*ABOUT THIS TASK*.
Reproduce the data below verbatim from the line containing "ATOM 142 O O" through its final line, and produce nothing more.

[Records from a collection]
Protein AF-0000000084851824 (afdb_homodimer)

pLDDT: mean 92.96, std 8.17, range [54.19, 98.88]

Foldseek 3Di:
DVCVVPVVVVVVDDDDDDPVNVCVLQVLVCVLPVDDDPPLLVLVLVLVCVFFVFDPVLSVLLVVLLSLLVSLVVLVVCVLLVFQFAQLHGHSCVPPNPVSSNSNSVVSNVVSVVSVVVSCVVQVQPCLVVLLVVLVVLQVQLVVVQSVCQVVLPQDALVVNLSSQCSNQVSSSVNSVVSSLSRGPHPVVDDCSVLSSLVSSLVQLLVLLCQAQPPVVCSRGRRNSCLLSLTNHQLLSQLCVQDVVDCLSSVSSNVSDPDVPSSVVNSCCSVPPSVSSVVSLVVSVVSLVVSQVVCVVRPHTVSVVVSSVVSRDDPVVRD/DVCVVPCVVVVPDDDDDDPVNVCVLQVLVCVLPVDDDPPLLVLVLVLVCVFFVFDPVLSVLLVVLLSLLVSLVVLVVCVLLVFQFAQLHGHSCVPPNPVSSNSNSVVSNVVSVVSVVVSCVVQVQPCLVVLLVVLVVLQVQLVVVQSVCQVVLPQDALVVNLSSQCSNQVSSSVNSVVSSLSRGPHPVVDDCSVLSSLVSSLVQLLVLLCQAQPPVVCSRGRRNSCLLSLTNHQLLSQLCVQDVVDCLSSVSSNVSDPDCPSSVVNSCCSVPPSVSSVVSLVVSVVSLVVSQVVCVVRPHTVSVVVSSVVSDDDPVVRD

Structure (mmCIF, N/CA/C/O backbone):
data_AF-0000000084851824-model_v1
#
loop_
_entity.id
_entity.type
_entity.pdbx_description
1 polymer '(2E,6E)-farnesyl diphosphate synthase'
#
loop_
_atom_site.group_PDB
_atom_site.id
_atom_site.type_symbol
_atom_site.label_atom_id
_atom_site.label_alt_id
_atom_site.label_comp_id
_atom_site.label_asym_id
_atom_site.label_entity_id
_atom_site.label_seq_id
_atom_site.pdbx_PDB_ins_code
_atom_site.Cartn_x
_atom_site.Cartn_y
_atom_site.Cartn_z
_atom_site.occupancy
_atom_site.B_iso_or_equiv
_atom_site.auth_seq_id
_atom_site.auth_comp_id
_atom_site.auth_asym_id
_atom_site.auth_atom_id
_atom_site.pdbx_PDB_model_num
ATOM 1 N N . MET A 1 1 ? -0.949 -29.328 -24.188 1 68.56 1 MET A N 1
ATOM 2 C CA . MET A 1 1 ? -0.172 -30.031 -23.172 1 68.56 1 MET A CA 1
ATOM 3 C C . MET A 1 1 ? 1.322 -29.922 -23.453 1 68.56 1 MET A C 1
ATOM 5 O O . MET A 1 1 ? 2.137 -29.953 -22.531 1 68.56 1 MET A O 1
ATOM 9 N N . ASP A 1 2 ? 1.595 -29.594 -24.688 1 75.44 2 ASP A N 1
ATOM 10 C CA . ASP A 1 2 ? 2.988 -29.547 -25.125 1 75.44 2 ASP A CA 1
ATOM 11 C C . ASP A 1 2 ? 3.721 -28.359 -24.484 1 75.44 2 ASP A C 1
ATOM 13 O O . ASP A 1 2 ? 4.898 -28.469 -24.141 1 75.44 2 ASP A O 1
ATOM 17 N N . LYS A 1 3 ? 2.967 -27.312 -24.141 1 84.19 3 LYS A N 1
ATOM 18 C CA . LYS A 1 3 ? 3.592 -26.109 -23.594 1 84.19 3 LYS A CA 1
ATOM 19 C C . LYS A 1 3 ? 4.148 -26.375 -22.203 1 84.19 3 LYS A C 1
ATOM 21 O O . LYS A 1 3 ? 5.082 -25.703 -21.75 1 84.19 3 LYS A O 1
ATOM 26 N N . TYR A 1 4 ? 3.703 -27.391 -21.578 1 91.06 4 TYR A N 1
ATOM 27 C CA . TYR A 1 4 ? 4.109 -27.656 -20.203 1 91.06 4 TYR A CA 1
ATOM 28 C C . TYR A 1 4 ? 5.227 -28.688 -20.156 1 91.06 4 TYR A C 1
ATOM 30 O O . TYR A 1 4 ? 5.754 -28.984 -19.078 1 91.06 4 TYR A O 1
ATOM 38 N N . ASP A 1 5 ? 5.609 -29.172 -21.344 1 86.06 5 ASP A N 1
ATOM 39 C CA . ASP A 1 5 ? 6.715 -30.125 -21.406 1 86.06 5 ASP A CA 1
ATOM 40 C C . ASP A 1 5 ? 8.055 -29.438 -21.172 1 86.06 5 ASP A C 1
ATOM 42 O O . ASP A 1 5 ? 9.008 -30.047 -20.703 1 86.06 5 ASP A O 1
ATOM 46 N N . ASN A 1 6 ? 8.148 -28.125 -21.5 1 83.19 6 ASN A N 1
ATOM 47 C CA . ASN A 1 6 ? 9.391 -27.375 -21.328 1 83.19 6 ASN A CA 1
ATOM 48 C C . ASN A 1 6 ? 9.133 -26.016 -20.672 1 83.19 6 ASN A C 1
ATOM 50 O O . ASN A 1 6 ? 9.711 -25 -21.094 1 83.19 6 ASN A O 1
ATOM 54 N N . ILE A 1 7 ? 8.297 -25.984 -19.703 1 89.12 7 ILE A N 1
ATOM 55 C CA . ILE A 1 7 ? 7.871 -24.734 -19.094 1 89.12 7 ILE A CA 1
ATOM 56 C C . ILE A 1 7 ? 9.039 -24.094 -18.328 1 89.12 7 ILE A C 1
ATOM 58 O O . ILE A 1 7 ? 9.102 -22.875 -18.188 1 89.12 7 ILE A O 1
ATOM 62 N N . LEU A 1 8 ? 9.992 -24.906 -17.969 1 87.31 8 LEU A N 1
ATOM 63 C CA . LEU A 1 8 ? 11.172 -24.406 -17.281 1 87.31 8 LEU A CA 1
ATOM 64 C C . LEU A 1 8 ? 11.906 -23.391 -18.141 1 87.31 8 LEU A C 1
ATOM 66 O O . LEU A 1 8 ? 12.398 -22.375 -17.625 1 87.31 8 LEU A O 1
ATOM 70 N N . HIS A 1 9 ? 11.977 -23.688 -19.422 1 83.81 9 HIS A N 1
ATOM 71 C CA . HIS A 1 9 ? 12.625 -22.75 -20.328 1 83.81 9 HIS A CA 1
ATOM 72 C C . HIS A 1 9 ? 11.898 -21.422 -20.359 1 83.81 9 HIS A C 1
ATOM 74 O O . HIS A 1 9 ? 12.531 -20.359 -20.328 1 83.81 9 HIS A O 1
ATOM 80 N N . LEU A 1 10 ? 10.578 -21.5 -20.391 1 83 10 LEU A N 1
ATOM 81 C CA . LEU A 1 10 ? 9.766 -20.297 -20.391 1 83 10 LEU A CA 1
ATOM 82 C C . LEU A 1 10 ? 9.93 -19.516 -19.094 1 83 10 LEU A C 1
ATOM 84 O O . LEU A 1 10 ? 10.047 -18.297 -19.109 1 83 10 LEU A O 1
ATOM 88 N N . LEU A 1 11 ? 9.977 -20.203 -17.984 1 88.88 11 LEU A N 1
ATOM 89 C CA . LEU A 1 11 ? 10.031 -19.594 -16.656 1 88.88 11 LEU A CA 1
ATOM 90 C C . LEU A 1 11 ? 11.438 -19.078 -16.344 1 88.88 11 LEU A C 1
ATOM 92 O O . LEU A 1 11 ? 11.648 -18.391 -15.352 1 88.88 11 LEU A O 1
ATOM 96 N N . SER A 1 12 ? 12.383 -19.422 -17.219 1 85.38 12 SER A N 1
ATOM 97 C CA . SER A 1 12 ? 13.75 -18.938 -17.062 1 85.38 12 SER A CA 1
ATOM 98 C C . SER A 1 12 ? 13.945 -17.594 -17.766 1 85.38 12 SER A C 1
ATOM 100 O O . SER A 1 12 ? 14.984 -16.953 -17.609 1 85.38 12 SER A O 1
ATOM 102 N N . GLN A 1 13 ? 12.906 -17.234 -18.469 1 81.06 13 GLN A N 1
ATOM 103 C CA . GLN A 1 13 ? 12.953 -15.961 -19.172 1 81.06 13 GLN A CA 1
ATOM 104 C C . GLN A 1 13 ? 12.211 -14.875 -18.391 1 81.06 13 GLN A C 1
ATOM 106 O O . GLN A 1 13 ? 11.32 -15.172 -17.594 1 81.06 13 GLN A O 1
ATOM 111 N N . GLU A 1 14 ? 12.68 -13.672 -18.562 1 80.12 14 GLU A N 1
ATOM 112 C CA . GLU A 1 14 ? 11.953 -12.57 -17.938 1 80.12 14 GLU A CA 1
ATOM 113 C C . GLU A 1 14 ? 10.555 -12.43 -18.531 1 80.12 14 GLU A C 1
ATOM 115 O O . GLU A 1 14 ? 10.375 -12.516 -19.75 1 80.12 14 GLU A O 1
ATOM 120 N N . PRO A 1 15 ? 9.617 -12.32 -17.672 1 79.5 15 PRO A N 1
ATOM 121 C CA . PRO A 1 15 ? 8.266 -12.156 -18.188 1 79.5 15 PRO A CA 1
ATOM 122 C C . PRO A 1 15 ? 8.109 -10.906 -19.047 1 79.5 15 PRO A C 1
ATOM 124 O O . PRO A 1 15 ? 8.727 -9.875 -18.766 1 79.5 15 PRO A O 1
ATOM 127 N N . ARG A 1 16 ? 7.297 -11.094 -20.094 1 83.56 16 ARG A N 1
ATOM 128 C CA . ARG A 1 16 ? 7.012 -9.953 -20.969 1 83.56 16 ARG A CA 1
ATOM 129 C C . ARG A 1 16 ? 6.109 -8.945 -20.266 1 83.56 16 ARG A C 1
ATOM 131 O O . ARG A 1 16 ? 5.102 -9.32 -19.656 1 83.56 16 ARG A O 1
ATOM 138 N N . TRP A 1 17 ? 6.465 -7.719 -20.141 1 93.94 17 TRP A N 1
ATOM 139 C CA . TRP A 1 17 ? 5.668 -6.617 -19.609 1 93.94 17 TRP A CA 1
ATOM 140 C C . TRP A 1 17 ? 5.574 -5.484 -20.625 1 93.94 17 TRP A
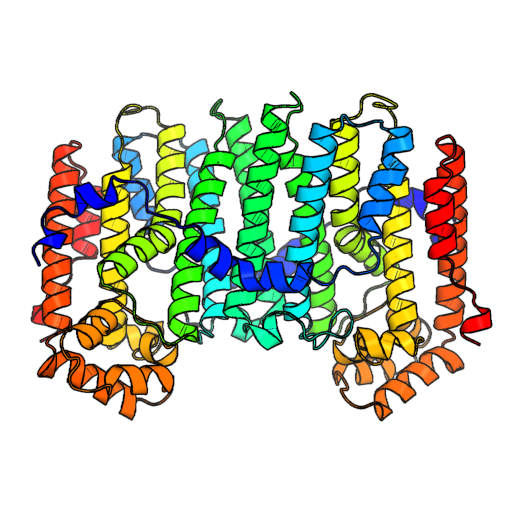 C 1
ATOM 142 O O . TRP A 1 17 ? 6.539 -4.746 -20.844 1 93.94 17 TRP A O 1
ATOM 152 N N . THR A 1 18 ? 4.379 -5.398 -21.281 1 94.62 18 THR A N 1
ATOM 153 C CA . THR A 1 18 ? 4.195 -4.484 -22.406 1 94.62 18 THR A CA 1
ATOM 154 C C . THR A 1 18 ? 3.801 -3.096 -21.906 1 94.62 18 THR A C 1
ATOM 156 O O . THR A 1 18 ? 3.381 -2.934 -20.766 1 94.62 18 THR A O 1
ATOM 159 N N . SER A 1 19 ? 3.904 -2.139 -22.781 1 95.75 19 SER A N 1
ATOM 160 C CA . SER A 1 19 ? 3.457 -0.785 -22.469 1 95.75 19 SER A CA 1
ATOM 161 C C . SER A 1 19 ? 1.956 -0.746 -22.203 1 95.75 19 SER A C 1
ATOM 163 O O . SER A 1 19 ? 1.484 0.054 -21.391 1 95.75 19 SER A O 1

*ANSWER TO THE EXERCISE*.
ATOM 142 O O . TRP A 1 17 ? 6.539 -4.746 -20.844 1 93.94 17 TRP A O 1
ATOM 152 N N . THR A 1 18 ? 4.379 -5.398 -21.281 1 94.62 18 THR A N 1
ATOM 153 C CA . THR A 1 18 ? 4.195 -4.484 -22.406 1 94.62 18 THR A CA 1
ATOM 154 C C . THR A 1 18 ? 3.801 -3.096 -21.906 1 94.62 18 THR A C 1
ATOM 156 O O . THR A 1 18 ? 3.381 -2.934 -20.766 1 94.62 18 THR A O 1
ATOM 159 N N . SER A 1 19 ? 3.904 -2.139 -22.781 1 95.75 19 SER A N 1
ATOM 160 C CA . SER A 1 19 ? 3.457 -0.785 -22.469 1 95.75 19 SER A CA 1
ATOM 161 C C . SER A 1 19 ? 1.956 -0.746 -22.203 1 95.75 19 SER A C 1
ATOM 163 O O . SER A 1 19 ? 1.484 0.054 -21.391 1 95.75 19 SER A O 1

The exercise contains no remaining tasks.